Harrison County Coroner close to Katrina closure

HARRISON COUNTY, MS (WLOX) - The number is 312. That's how many graves and mausoleums were disturbed throughout Harrison County by Hurricane Katrina. It has taken six years for the coroner's office to sort, identify and return all the remains. All but one.

"We're getting close. It's been a long, hard road to try and get this done," said Coroner Gary Hargrove.

When first recovered, there were few details about the remains of Inez Benoit. Coroner Gary Hargrove only had a last name, no records and just a hunch on where she belonged. Her casket was recovered from a tree in Pass Christian the day after the storm.

In addition to reburying disinterred remains, the coroner's office faced the harrowing task of also dealing with Katrina's victims, around 140 in all.

One by one victims were identified, and remains relocated in a long tedious process.

"Family members have moved and have evacuated out and not come back that you got to track them down. And it's taken some time to track them down," said Hargrove.

Ms. Benoit's remains have patiently waited to be returned. While tracking down the needed information, Hargrove stored her remains in a vacant building near his office.

Unfortunately, the casket and remains caused quite a stir when some construction workers stumbled upon the storage site in April. [Click here for that story.]  However, the attention did do some good.

After much searching and research Hargrove has located Ms. Benoit's family in Mexico, and believes she belongs in St.
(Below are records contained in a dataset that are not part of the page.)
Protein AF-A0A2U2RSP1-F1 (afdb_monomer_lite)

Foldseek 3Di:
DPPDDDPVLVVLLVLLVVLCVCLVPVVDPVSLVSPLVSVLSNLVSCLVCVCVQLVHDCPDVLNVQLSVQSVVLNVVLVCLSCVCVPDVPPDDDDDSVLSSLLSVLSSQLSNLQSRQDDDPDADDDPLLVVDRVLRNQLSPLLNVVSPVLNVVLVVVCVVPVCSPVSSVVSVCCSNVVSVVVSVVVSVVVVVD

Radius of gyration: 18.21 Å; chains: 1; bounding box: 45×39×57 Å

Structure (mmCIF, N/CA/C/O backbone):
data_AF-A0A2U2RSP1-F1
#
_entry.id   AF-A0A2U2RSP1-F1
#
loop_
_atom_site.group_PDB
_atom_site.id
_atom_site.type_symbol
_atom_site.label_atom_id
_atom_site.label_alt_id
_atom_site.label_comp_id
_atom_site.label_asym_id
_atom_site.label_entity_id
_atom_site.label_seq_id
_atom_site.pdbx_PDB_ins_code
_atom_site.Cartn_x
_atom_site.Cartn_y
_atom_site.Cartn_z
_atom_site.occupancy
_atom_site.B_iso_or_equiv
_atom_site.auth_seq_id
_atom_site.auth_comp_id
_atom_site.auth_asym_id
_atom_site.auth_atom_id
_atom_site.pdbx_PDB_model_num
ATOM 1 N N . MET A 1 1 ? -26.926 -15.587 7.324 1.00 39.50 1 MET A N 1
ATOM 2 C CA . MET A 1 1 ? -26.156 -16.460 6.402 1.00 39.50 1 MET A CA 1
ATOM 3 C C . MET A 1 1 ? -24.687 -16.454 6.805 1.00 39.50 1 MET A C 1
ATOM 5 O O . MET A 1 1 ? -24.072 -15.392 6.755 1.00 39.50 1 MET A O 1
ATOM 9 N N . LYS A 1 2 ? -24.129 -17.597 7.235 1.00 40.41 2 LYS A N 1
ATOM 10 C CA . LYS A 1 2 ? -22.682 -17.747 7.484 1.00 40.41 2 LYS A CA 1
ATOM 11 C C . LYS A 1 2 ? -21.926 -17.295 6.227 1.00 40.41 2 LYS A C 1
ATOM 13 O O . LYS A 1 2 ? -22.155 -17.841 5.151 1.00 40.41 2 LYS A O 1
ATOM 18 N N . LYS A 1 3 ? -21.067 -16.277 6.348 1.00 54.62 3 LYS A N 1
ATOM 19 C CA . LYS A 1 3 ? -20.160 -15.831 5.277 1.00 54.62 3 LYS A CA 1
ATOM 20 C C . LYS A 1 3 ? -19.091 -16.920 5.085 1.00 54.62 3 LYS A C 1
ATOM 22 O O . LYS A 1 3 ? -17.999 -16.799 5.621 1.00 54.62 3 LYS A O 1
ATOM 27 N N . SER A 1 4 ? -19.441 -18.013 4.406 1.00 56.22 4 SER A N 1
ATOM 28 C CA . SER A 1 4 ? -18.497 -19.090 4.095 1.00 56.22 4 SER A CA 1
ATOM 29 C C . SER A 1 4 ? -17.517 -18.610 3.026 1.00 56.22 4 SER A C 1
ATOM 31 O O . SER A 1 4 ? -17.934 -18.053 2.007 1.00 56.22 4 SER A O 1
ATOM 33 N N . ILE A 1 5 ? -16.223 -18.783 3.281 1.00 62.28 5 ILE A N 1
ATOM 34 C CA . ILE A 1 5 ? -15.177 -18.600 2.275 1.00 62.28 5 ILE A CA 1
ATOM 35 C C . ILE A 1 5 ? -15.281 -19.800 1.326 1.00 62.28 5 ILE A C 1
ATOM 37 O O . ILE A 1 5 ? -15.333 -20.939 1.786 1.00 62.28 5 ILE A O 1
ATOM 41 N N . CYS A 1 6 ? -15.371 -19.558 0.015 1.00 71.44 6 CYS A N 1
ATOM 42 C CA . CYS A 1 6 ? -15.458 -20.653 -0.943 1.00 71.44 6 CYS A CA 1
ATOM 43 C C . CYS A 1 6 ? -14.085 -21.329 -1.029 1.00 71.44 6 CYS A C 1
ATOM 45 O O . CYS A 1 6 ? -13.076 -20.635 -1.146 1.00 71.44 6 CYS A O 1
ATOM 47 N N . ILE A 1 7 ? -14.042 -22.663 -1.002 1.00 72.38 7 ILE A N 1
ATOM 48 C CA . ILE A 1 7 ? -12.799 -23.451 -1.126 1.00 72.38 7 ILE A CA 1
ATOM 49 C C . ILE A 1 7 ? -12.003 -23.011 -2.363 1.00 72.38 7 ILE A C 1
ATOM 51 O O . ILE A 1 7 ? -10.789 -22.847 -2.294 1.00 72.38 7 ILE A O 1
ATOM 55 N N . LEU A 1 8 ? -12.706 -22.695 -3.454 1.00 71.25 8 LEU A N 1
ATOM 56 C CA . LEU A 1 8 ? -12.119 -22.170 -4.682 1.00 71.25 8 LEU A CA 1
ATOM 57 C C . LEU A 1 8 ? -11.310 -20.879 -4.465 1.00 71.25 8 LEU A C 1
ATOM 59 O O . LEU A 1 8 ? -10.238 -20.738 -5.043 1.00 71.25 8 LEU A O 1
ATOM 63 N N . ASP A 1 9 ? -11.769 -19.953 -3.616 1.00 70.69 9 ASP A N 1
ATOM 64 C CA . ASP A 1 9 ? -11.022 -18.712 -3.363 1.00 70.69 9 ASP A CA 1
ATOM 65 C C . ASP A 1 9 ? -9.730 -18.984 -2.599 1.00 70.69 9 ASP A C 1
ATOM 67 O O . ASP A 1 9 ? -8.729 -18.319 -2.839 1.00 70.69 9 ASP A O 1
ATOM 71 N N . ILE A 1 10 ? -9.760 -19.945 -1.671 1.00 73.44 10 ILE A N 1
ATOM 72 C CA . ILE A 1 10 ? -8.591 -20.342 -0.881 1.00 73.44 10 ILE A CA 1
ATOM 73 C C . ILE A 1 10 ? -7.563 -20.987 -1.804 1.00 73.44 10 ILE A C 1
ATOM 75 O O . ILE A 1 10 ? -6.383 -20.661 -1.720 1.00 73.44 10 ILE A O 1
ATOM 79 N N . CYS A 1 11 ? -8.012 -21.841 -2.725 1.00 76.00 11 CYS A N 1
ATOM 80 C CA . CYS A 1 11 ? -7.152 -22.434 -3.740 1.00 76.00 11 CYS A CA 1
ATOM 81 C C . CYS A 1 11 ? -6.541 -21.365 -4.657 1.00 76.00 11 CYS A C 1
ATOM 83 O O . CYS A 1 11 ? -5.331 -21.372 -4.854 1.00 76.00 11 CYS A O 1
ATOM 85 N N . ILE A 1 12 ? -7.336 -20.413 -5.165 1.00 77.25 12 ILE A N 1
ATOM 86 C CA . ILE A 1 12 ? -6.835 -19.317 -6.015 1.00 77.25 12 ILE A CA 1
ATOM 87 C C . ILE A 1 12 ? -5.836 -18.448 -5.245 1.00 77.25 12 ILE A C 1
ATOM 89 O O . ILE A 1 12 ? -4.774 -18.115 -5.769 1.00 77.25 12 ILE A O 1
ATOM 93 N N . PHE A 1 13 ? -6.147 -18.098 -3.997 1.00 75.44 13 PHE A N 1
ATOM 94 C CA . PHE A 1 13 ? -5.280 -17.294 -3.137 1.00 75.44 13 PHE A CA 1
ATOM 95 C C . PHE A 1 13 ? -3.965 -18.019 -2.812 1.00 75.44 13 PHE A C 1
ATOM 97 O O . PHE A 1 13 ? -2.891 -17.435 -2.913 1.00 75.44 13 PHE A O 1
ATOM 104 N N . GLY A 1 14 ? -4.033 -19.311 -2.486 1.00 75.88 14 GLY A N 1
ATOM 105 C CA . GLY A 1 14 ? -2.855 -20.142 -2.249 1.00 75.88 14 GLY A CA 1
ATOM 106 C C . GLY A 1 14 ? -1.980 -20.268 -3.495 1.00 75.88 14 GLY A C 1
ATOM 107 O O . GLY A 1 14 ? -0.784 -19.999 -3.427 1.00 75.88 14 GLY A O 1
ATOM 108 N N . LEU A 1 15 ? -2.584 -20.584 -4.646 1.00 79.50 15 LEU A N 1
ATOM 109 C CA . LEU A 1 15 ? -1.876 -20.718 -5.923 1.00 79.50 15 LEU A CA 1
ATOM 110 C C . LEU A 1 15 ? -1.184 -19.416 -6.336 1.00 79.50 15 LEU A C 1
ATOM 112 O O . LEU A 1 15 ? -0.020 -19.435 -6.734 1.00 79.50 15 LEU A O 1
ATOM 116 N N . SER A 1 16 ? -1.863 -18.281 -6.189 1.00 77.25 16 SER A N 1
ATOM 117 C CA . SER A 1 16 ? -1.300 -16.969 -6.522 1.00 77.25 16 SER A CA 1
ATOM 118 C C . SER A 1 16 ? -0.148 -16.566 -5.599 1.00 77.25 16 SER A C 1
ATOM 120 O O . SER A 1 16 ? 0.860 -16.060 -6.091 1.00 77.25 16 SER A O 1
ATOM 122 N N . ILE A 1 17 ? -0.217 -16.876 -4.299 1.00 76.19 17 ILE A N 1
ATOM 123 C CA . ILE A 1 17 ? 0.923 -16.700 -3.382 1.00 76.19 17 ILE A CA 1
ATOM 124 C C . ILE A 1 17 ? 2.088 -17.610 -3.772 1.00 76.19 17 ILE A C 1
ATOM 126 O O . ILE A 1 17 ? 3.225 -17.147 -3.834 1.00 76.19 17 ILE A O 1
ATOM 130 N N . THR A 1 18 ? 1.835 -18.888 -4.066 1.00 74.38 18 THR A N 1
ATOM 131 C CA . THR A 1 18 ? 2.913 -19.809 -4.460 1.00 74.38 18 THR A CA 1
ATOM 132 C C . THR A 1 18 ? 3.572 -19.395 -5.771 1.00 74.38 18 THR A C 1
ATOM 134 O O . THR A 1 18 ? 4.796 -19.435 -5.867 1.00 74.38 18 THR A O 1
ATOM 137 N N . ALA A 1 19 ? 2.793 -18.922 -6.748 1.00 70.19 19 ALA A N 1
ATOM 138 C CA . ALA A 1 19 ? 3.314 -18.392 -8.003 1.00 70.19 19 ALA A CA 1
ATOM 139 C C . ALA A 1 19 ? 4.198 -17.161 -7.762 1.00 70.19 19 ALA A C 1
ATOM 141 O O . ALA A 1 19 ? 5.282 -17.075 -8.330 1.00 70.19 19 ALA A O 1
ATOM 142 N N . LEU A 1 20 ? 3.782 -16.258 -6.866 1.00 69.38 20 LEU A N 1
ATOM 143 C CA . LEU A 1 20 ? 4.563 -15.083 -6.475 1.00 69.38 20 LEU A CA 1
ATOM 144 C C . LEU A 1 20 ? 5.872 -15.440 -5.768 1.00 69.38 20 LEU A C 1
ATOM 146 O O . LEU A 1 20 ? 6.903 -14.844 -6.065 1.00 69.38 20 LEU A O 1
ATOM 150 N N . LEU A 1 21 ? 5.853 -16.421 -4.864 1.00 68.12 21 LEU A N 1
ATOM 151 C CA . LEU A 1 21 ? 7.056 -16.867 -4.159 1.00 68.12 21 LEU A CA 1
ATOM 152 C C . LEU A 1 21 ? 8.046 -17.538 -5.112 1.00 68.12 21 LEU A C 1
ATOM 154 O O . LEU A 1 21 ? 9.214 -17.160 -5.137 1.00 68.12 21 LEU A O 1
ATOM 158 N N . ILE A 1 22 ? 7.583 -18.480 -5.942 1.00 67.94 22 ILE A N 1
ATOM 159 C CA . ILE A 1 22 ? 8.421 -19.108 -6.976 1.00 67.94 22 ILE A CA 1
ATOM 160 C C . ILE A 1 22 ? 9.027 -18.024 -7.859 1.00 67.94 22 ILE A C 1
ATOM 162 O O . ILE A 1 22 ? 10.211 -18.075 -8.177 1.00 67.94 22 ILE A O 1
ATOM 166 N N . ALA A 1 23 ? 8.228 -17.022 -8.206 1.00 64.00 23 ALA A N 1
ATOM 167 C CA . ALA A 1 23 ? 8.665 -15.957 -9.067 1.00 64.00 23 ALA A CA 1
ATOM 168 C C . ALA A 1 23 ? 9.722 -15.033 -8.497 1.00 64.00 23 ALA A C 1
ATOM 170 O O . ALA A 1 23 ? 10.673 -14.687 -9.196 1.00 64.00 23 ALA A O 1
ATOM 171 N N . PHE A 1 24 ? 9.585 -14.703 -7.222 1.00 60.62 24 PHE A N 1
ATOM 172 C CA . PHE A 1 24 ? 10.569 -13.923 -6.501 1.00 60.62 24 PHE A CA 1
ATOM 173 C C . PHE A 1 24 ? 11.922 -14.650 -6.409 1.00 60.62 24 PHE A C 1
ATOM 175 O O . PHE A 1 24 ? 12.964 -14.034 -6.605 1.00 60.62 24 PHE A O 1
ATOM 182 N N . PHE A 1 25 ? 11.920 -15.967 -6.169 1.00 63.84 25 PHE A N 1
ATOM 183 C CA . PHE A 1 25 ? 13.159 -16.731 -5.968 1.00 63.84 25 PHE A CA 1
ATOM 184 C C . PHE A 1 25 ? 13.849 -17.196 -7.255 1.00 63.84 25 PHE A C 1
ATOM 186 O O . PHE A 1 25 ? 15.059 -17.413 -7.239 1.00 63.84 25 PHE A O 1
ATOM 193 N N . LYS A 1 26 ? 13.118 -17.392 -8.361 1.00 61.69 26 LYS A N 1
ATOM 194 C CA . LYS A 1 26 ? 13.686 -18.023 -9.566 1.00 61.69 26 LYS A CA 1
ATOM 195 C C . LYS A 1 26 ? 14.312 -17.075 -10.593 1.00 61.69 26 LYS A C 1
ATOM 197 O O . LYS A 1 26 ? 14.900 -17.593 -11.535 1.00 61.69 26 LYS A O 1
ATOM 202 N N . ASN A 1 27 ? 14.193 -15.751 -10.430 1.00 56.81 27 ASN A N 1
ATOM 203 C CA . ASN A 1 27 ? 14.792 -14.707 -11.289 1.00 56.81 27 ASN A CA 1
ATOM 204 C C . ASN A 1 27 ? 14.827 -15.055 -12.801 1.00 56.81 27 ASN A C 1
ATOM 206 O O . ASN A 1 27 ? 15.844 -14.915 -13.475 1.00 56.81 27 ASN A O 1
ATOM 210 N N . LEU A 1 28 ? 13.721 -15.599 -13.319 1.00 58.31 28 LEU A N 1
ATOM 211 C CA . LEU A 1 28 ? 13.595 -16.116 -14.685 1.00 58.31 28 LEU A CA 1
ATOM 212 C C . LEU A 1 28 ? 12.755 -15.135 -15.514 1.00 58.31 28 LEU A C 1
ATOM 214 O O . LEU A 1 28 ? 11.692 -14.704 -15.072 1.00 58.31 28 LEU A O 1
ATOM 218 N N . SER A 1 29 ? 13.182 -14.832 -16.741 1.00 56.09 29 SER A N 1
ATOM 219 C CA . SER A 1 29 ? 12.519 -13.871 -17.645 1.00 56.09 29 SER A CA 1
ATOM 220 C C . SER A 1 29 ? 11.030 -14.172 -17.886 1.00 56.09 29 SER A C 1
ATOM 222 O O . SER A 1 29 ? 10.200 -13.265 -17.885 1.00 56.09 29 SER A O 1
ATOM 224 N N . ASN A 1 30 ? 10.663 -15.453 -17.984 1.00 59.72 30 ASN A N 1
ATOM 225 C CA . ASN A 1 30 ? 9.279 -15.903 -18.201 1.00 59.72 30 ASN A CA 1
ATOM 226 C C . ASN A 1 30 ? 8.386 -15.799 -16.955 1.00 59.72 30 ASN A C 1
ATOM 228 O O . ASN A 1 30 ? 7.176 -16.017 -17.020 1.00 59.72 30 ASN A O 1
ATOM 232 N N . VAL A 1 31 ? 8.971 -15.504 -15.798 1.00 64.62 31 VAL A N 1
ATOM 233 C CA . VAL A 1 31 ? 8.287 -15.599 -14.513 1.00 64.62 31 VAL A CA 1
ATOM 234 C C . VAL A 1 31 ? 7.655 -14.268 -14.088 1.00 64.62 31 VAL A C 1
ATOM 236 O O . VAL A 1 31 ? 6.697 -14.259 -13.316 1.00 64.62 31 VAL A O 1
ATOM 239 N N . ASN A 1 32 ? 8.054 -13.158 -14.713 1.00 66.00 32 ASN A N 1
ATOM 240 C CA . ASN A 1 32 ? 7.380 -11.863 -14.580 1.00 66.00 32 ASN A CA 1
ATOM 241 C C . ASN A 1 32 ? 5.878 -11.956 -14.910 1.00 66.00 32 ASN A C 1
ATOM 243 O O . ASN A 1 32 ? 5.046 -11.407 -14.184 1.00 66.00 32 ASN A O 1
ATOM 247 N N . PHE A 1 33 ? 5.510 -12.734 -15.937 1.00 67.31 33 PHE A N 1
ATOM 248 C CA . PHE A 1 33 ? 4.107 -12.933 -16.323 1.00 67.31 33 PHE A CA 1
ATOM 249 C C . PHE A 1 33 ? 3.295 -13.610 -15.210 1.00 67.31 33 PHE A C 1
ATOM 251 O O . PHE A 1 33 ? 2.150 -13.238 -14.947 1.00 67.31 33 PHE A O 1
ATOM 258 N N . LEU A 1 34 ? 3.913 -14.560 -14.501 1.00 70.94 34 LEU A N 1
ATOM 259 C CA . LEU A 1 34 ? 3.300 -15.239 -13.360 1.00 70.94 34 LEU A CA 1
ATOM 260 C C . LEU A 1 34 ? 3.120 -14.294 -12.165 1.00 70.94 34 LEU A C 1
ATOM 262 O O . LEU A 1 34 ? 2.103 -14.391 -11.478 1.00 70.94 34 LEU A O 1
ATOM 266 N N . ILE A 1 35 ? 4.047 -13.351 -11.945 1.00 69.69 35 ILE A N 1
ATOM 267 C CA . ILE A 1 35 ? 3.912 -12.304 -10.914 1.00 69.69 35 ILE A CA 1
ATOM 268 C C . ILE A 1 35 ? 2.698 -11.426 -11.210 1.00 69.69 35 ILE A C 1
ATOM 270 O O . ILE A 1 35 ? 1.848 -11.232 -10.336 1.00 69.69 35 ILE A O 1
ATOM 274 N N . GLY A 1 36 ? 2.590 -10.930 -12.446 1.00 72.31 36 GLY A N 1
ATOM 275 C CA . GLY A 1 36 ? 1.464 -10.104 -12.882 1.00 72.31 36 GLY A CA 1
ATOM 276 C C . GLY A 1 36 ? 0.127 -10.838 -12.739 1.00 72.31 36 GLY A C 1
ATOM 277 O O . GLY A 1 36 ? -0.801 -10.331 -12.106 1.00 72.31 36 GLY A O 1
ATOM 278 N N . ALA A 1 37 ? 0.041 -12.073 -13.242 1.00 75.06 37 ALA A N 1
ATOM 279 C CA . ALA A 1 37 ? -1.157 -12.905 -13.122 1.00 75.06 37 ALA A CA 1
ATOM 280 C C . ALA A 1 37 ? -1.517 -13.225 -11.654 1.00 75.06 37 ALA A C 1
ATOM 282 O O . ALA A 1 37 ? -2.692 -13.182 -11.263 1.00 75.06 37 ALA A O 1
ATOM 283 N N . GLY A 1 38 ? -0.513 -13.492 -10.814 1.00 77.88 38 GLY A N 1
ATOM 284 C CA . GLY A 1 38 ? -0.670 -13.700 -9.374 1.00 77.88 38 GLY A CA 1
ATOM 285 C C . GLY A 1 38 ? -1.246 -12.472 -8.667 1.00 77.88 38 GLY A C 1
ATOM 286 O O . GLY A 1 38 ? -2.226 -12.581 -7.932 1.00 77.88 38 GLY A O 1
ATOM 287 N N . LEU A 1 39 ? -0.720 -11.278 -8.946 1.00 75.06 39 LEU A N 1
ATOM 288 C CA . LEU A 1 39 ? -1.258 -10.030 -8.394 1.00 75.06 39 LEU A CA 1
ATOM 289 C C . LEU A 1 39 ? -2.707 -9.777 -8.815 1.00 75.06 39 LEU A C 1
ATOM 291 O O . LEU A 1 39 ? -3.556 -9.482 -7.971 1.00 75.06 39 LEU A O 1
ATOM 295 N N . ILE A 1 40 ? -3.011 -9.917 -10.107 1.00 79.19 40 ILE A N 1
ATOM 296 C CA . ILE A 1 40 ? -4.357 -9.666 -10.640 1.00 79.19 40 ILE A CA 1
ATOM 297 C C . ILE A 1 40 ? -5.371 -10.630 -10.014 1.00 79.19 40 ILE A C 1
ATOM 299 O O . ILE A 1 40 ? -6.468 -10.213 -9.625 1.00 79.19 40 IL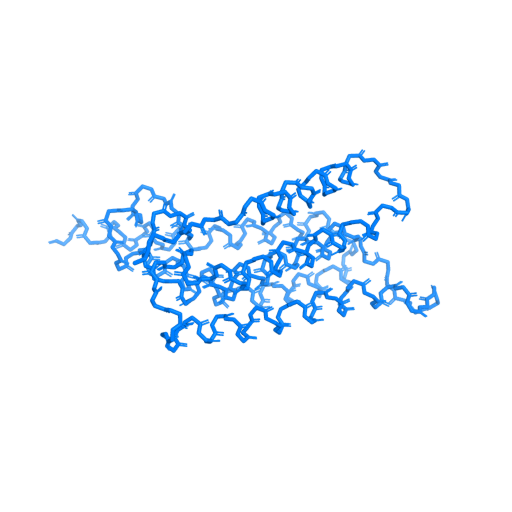E A O 1
ATOM 303 N N . SER A 1 41 ? -5.012 -11.908 -9.871 1.00 79.38 41 SER A N 1
ATOM 304 C CA . SER A 1 41 ? -5.880 -12.903 -9.232 1.00 79.38 41 SER A CA 1
ATOM 305 C C . SER A 1 41 ? -6.105 -12.604 -7.744 1.00 79.38 41 SER A C 1
ATOM 307 O O . SER A 1 41 ? -7.258 -12.607 -7.304 1.00 79.38 41 SER A O 1
ATOM 309 N N . LEU A 1 42 ? -5.069 -12.216 -6.987 1.00 78.56 42 LEU A N 1
ATOM 310 C CA . LEU A 1 42 ? -5.206 -11.779 -5.588 1.00 78.56 42 LEU A CA 1
ATOM 311 C C . LEU A 1 42 ? -6.134 -10.568 -5.442 1.00 78.56 42 LEU A C 1
ATOM 313 O O . LEU A 1 42 ? -7.044 -10.564 -4.606 1.00 78.56 42 LEU A O 1
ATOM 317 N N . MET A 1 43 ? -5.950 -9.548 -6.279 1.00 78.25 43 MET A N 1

Paul's Cemetery in Pass Christian.

"If I can get this last project and this last person, who had obviously died long before Katrina, back in her resting place, then I'll be very satisfied with the job I did after Katrina," said Hargrove.

In a way, the coroner is haunted by his experiences after the storm.  He said a day never passes, that he doesn't think of all Katrina's victims.

"As time goes on, it doesn't make it better. You learn to live with it. It's never going to get better because people lost their lives," said Hargrove. "The question is-have we learned enough? Have we done enough to make sure the next go round we get our people out of here and make them safe? And, I think we have."